What you need to do - Which lines of the entries below run from the one holding "ATOM 88 C CA" to the one holding "6.75 13 LEU A N 1", inclusive? Set down exactly those lines and no others.

Segment Start: Supplied material

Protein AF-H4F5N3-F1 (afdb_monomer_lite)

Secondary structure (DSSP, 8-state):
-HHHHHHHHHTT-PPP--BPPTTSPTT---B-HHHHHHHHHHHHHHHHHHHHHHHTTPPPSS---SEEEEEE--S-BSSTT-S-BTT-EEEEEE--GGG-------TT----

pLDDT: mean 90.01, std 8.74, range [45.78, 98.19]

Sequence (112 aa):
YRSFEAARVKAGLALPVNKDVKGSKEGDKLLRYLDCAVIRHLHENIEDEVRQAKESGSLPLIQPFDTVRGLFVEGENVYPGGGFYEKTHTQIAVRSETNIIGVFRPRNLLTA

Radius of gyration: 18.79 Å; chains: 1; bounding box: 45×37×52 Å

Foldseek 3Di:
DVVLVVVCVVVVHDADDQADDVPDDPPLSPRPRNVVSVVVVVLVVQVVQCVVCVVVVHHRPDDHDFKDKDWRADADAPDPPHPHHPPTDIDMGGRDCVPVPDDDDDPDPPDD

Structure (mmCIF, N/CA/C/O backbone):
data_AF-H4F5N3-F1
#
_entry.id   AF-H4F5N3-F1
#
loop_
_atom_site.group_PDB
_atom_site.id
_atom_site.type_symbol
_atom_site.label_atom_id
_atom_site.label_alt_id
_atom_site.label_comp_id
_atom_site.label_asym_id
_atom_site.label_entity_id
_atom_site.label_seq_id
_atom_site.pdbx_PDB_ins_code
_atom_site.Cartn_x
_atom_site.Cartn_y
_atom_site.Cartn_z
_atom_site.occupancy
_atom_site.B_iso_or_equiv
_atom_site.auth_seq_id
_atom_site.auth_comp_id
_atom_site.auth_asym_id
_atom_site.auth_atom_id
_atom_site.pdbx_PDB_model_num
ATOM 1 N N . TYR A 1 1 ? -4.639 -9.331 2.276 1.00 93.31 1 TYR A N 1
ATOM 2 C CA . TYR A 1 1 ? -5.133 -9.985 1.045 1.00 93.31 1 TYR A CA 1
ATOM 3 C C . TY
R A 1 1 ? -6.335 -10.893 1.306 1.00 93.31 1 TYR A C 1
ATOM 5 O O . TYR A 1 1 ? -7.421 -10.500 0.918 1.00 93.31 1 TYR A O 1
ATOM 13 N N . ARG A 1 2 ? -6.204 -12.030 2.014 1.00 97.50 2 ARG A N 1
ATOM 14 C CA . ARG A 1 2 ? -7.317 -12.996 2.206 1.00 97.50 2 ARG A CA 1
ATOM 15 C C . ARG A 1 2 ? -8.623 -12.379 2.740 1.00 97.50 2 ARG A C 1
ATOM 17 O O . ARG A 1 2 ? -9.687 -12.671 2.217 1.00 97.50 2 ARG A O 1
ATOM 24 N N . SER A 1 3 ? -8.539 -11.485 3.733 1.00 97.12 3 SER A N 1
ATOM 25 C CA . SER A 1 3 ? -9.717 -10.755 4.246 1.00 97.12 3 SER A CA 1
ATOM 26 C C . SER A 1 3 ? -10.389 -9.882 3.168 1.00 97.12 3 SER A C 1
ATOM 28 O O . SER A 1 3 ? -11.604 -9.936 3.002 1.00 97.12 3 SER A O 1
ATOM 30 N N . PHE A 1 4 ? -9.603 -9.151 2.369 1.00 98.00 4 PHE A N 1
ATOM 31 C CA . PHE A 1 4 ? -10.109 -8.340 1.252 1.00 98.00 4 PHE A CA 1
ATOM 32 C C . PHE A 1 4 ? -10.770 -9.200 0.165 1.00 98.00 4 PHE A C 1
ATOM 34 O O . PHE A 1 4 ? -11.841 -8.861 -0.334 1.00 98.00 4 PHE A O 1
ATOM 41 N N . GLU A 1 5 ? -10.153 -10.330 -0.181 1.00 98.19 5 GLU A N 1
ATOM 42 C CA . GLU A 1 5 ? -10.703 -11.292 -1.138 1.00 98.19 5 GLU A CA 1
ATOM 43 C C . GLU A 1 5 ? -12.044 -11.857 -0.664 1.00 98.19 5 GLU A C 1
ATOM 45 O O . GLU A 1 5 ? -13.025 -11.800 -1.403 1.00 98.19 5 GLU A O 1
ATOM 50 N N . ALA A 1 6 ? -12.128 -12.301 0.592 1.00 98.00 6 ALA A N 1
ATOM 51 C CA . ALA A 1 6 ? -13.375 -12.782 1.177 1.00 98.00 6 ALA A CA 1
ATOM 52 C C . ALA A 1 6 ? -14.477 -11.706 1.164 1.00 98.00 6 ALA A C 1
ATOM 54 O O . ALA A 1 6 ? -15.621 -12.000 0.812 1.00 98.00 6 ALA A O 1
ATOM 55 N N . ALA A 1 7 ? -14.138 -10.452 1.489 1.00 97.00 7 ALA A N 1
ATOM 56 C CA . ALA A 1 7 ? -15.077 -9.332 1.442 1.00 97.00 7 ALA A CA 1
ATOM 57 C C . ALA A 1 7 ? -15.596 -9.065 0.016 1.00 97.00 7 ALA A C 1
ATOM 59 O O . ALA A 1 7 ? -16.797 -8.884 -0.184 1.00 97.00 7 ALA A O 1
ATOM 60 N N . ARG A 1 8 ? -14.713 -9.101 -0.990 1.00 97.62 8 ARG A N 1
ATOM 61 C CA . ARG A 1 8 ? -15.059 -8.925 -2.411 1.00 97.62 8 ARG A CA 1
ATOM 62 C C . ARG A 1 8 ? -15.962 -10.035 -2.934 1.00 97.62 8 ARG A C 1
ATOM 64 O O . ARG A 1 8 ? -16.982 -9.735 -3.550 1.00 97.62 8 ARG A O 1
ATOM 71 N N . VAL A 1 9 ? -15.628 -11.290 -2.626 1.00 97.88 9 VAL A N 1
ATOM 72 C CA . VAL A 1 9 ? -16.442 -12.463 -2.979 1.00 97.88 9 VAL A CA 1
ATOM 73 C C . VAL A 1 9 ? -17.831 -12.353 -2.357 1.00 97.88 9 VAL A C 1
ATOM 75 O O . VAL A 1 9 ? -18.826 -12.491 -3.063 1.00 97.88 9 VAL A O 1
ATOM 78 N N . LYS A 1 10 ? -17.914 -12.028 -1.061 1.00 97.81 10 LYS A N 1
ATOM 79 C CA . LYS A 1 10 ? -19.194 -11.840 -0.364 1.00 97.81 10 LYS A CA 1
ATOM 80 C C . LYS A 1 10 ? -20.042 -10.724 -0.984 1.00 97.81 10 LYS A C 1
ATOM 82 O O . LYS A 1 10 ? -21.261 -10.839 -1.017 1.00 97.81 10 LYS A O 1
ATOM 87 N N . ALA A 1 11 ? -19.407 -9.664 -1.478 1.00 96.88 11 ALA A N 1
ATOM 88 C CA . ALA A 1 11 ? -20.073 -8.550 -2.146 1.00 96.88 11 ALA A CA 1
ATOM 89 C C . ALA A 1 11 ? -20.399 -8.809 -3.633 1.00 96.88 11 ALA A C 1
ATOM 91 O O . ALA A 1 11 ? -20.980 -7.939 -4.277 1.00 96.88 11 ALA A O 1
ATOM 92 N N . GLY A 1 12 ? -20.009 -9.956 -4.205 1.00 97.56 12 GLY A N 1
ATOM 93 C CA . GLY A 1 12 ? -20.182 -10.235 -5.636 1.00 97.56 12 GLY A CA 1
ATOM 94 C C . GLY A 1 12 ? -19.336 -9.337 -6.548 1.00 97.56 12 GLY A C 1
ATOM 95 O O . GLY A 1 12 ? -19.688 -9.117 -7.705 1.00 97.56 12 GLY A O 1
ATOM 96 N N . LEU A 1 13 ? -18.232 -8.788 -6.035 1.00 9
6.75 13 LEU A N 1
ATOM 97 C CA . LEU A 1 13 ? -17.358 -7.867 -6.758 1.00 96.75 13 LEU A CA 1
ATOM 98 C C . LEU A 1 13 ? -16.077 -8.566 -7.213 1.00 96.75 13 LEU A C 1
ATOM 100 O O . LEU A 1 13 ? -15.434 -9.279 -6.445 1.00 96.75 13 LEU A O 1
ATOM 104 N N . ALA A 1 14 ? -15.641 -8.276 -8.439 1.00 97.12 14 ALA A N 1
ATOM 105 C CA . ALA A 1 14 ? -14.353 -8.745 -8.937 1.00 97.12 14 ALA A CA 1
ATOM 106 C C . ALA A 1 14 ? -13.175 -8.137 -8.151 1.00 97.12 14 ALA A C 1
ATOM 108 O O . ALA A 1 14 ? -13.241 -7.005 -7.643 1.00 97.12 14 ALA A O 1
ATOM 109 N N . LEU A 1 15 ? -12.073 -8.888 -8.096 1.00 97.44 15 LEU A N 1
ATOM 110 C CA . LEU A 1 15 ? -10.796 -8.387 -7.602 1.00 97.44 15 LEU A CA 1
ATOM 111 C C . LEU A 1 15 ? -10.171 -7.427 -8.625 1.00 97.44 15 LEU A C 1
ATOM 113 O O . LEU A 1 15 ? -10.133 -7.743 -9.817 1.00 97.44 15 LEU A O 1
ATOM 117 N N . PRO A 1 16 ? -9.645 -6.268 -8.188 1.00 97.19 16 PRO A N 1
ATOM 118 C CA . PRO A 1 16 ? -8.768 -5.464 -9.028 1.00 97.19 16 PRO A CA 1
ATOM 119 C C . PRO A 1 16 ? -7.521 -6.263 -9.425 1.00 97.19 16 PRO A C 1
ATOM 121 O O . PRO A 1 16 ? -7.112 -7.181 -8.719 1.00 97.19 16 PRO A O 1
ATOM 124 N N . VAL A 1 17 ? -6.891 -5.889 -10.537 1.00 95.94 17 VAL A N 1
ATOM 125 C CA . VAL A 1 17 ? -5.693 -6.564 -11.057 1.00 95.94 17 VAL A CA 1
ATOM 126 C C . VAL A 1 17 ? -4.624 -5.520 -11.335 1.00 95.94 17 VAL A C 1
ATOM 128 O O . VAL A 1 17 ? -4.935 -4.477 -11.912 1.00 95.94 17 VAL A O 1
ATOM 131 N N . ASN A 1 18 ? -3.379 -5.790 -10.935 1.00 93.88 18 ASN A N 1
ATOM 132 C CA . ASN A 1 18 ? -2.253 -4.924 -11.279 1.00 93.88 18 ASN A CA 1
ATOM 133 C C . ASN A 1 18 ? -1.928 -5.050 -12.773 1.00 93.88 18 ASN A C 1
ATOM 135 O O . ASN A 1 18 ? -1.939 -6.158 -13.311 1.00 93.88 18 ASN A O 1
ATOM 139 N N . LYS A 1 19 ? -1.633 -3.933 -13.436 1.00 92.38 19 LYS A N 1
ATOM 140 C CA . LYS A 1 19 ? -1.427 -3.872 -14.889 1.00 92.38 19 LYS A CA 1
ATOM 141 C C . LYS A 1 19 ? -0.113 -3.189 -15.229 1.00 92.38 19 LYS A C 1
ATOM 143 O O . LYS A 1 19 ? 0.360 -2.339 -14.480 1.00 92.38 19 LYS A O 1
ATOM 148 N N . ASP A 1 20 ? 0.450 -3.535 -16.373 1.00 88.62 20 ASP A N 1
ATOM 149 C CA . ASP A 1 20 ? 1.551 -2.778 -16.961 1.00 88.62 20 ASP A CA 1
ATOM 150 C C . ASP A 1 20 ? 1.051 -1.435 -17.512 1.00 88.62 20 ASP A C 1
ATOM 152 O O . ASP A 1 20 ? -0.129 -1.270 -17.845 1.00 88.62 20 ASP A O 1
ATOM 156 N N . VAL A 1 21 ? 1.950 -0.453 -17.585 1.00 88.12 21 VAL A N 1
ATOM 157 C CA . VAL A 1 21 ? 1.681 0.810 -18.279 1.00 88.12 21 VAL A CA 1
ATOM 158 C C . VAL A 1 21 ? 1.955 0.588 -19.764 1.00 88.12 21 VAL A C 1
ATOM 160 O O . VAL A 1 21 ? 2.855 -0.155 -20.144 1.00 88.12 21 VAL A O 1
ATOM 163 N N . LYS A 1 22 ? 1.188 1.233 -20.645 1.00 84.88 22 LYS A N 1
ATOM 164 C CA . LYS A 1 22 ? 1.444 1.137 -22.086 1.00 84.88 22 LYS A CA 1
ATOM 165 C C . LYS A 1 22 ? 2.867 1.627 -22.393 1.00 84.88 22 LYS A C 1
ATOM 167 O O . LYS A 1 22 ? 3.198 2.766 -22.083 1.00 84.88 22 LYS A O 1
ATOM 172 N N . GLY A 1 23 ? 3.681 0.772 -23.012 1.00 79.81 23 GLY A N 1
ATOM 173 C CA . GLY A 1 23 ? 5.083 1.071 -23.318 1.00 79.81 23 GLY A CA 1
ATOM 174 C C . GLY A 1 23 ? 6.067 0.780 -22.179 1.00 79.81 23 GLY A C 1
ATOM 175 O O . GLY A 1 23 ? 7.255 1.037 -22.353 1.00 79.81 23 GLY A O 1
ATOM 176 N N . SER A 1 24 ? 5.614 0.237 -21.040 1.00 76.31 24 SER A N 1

Segment End: Supplied material

Solution to the problem -
ATOM 88 C CA . ALA A 1 11 ? -20.073 -8.550 -2.146 1.00 96.88 11 ALA A CA 1
ATOM 89 C C . ALA A 1 11 ? -20.399 -8.809 -3.633 1.00 96.88 11 ALA A C 1
ATOM 91 O O . ALA A 1 11 ? -20.980 -7.939 -4.277 1.00 96.88 11 ALA A O 1
ATOM 92 N N . GLY A 1 12 ? -20.009 -9.956 -4.205 1.00 97.56 12 GLY A N 1
ATOM 93 C CA . GLY A 1 12 ? -20.182 -10.235 -5.636 1.00 97.56 12 GLY A CA 1
ATOM 94 C C . GLY A 1 12 ? -19.336 -9.337 -6.548 1.00 97.56 12 GLY A C 1
ATOM 95 O O . GLY A 1 12 ? -19.688 -9.117 -7.705 1.00 97.56 12 GLY A O 1
ATOM 96 N N . LEU A 1 13 ? -18.232 -8.788 -6.035 1.00 9
6.75 13 LEU A N 1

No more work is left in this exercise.